- Born: Warren W. Cabral December 1, 1960 (age 65) Bermuda
- Education: Saltus Grammar School Upper Canada College McGill University Edmund Hall, Oxford University of Zurich
- Occupations: Lawyer, children's author
- Years active: 1985–present
- Awards: Rhodes Scholarship (1982) Royal Gazette Prize (1990)

= Warren W. Cabral =

Warren W. Cabral (born 1960) is a Bermudian lawyer and writer of children's books, including The Lakeland Mysteries.

==Early life and education==
Cabral was born in Bermuda on 1 December 1960. He attended Saltus Grammar School in Bermuda and Upper Canada College in Toronto, Canada. He studied modern languages at McGill University in Montreal, graduating with a B.A. in 1982. That same year, Cabral was selected as Bermuda's Rhodes Scholar and matriculated at St Edmund Hall, Oxford, where he studied law and earned an honours degree in 1985. He was called to the Bar of England and Wales at the Middle Temple in 1985.

==Career==
Cabral began his legal career as a pupil with the Bermuda-based law firm Appleby. He briefly worked in London with the firm Wilde Sapte before returning to Appleby in 1989. Cabral became a partner at Appleby in 1994, specializing in corporate and commercial law. He was Head of Insurance from 1997 till his move to London in 2002.

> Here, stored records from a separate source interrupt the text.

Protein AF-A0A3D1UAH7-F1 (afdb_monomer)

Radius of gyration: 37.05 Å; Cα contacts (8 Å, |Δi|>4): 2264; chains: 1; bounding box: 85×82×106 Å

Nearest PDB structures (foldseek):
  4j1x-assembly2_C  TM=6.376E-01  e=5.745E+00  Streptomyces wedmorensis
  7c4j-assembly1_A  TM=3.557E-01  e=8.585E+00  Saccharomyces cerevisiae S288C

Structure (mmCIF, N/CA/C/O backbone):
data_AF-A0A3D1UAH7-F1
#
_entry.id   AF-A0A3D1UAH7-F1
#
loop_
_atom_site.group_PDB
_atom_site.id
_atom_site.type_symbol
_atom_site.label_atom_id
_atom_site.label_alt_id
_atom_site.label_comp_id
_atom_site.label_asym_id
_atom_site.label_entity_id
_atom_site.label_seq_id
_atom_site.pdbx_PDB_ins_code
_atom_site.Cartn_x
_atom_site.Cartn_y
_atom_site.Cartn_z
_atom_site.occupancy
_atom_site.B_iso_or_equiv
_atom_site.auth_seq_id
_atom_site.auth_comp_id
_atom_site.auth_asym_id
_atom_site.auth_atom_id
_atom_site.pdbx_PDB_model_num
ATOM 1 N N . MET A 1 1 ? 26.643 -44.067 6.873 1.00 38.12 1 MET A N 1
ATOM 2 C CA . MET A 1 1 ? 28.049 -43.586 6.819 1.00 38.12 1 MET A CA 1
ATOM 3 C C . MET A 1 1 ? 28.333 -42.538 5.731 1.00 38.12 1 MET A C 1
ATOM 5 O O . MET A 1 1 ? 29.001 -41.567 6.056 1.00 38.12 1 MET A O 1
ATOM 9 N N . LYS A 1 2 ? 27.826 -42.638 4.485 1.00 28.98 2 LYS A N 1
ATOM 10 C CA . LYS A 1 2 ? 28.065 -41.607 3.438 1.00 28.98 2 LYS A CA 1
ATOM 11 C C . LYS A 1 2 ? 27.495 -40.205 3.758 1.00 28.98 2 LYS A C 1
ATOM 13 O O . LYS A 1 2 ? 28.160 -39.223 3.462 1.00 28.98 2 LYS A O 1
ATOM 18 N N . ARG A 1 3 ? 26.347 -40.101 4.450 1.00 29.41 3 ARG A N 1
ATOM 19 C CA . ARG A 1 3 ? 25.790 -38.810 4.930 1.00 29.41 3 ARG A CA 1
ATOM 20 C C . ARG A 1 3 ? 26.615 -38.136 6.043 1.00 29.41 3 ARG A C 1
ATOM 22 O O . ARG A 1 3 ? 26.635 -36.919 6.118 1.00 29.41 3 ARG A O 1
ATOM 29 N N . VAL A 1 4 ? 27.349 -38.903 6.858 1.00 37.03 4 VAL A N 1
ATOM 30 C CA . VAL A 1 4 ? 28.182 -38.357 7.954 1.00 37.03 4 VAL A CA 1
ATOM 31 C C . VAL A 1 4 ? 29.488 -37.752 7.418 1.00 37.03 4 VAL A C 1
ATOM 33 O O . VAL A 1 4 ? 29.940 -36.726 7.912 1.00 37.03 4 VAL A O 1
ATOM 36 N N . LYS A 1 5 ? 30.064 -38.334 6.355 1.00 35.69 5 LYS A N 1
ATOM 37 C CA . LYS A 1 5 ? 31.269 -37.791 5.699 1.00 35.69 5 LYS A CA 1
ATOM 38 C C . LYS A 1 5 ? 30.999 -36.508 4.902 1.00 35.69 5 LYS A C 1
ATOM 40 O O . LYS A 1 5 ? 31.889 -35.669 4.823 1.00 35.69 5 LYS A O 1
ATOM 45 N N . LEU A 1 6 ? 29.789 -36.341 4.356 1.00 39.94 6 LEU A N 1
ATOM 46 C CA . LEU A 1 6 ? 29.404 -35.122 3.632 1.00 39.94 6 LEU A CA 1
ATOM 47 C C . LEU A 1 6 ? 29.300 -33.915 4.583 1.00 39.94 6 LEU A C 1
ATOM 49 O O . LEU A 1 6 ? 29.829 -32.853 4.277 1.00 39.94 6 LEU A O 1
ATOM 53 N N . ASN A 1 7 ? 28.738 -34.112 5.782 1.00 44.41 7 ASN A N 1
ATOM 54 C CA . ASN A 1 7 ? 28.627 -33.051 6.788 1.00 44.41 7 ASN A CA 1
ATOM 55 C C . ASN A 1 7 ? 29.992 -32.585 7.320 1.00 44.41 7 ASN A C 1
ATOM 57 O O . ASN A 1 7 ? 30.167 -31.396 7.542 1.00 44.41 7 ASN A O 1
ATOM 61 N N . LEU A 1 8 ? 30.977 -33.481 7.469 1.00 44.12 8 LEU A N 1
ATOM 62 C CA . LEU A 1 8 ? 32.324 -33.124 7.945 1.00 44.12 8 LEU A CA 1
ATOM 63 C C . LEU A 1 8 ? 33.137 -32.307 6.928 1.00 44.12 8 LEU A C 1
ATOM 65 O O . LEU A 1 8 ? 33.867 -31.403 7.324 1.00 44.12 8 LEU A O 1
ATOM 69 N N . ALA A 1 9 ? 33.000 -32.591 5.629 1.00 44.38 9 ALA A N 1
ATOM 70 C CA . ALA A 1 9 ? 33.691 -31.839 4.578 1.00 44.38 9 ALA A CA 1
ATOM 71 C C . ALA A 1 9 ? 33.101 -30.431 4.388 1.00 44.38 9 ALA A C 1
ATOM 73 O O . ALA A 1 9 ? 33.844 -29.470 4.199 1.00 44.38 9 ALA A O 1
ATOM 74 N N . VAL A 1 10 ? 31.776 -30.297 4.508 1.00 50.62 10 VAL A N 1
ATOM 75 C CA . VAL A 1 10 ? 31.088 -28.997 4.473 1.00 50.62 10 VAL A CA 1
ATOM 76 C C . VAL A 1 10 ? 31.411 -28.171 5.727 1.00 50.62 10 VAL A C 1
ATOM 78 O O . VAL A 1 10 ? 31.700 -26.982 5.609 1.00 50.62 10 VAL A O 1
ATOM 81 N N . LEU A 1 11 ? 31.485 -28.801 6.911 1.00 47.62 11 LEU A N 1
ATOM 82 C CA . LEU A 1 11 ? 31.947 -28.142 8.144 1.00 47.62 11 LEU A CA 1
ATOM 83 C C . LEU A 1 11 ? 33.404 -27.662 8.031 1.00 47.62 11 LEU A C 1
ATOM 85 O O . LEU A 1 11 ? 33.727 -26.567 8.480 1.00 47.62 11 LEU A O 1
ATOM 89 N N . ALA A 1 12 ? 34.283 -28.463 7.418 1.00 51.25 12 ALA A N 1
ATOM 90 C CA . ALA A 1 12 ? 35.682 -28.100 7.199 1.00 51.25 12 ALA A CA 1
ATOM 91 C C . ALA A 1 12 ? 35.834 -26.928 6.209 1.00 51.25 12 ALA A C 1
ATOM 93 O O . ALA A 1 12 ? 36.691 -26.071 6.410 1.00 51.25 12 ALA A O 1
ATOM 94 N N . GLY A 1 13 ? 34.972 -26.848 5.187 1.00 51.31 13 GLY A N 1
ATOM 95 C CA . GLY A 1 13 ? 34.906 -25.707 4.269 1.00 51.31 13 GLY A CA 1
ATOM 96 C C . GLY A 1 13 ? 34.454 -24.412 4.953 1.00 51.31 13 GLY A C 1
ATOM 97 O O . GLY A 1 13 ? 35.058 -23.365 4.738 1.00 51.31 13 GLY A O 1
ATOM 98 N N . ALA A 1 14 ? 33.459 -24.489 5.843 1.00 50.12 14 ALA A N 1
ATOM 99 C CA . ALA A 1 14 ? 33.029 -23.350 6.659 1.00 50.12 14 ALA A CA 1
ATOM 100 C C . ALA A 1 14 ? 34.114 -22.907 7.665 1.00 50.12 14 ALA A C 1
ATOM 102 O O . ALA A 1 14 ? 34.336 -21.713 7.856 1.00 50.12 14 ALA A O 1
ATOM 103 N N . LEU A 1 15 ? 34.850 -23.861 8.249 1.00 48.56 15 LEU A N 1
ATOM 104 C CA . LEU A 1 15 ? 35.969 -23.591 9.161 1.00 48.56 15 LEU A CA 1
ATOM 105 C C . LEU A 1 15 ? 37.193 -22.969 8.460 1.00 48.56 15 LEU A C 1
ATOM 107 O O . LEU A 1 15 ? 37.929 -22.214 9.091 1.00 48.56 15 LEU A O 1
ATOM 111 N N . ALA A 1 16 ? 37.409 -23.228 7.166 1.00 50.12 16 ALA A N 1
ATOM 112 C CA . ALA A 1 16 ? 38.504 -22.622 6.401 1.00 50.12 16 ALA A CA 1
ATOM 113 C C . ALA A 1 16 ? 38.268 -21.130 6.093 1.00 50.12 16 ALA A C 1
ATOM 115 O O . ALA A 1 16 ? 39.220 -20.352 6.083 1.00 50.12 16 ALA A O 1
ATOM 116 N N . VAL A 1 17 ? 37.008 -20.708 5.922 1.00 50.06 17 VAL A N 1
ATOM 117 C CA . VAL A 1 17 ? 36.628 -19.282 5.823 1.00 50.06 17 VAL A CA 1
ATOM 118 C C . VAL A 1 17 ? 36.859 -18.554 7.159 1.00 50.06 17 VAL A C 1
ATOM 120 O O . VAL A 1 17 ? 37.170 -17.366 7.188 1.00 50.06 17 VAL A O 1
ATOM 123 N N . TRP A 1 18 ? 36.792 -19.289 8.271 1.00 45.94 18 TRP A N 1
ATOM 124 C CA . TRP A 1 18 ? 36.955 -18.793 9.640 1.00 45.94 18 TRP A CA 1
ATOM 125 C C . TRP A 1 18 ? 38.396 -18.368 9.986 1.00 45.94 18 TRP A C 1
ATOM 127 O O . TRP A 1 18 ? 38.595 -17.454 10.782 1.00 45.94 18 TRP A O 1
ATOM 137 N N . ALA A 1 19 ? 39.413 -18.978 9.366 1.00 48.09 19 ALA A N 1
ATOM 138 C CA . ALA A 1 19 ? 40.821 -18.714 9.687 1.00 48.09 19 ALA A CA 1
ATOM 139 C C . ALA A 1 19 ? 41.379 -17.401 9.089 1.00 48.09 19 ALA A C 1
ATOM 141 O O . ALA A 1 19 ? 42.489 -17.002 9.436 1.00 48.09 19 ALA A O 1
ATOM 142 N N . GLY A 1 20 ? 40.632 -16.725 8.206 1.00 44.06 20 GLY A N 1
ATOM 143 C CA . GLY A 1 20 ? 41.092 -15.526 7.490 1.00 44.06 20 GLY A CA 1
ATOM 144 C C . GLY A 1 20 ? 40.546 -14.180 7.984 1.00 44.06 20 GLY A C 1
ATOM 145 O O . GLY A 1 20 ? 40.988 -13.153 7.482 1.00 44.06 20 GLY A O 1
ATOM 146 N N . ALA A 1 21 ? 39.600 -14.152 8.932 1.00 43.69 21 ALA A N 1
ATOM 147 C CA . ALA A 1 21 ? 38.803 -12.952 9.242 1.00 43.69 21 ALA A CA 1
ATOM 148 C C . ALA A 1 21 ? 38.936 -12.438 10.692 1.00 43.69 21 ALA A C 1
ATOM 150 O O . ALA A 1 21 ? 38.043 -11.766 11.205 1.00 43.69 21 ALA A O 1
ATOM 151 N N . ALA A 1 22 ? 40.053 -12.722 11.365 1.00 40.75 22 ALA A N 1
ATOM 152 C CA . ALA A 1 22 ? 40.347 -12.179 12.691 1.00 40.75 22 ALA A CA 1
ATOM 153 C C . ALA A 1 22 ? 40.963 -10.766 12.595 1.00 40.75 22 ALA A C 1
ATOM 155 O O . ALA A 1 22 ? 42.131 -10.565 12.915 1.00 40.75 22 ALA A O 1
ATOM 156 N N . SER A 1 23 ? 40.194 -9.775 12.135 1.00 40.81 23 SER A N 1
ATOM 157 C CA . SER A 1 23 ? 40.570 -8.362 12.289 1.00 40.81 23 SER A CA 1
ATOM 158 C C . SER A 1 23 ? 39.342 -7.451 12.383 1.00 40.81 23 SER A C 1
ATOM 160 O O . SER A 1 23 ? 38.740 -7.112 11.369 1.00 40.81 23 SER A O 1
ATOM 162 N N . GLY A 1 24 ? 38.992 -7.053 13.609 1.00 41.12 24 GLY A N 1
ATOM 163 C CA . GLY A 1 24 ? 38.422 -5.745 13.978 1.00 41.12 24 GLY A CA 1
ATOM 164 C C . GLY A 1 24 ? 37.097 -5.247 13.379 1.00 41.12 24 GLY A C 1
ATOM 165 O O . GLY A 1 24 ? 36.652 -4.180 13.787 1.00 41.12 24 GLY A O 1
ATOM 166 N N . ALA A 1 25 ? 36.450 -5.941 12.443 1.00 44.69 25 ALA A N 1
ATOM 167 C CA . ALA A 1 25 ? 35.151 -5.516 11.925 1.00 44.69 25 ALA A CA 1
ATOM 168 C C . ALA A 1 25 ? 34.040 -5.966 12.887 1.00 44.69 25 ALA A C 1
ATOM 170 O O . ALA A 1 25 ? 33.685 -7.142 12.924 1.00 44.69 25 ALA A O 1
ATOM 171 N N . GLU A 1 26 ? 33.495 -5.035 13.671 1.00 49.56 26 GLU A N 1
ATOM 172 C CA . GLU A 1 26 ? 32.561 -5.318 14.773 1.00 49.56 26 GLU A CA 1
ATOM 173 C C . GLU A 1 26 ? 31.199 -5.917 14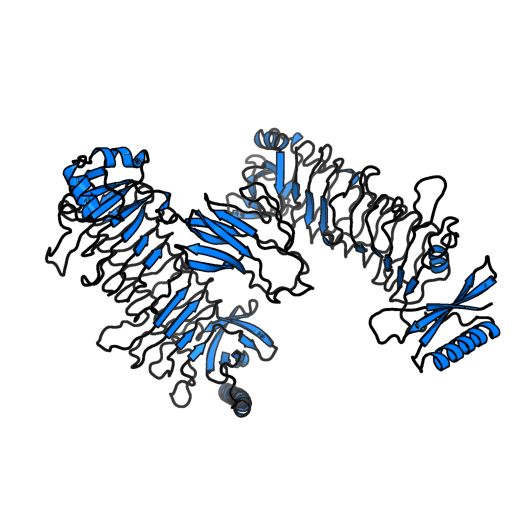.379 1.00 49.56 26 GLU A C 1
ATOM 175 O O . GLU A 1 26 ? 30.397 -6.164 15.270 1.00 49.56 26 GLU A O 1
ATOM 180 N N . ASN A 1 27 ? 30.902 -6.214 13.107 1.00 59.53 27 ASN A N 1
ATOM 181 C CA . ASN A 1 27 ? 29.687 -6.966 12.763 1.00 59.53 27 ASN A CA 1
ATOM 182 C C . ASN A 1 27 ? 29.747 -7.611 11.360 1.00 59.53 27 ASN A C 1
ATOM 184 O O . ASN A 1 27 ? 29.514 -6.923 10.363 1.00 59.53 27 ASN A O 1
ATOM 188 N N . PRO A 1 28 ? 30.038 -8.920 11.240 1.00 69.19 28 PRO A N 1
ATOM 189 C CA . PRO A 1 28 ? 30.067 -9.635 9.958 1.00 69.19 28 PRO A CA 1
ATOM 190 C C . PRO A 1 28 ? 28.661 -9.834 9.352 1.00 69.19 28 PRO A C 1
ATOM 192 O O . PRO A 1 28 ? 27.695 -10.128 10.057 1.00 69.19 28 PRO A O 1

In 2002, Cabral was appointed managing partner of Appleby's new London office, a role he held for ten years. During this period, he also served as the Secretary of the Association for Due Process and the Constitution. In 2005, Cabral accepted the Chambers Global “Offshore Law Firm of the Year” award on the firm's behalf in London.

In 2013, Cabral retired from Appleby where he undertook research in law, particularly in relation to the financial crisis of 2008. He graduated with a master's degree in law at the University of Zurich. From then until 2019, he served as chairman of the Barristers and Accountants Anti-Money Laundering/Anti-Terrorist Financing Board in Bermuda.

Cabral is also the founder of Wilton Books.

==Writing==
In the early 1990s, Cabral wrote several one-act plays that were produced by The Bermuda Musical & Dramatic Society, a local theatre group in Bermuda. In 1994, he co-wrote and directed a musical, Joan of Arc, with composer James Burn. Cabral had previously written the island's 1992 annual Christmas pantomime, Sinbad the Sailor. In 1996, he wrote and produced The Three Musketeers. For his 1990 Christmas Short Story, he received The Royal Gazette Prize.

After retiring from law, Cabral began writing children's fiction. He authored The Lakeland Mysteries, a five-novel series for middle-grade readers set in England's Lake District. The five novels, The Fire on Slate Fell, The Wolf of Ennerdale, The Lad in the Lane, The Mystery of the Chemic Tavern, and The Vanishing Young of Rydal Cave, were illustrated by Corryn Webb.

==Personal life==
Cabral is married and resides in London, England, while maintaining ties to Bermuda. He holds a private pilot's license and is a former member of the Society of Trust and Estate Practitioners (STEP).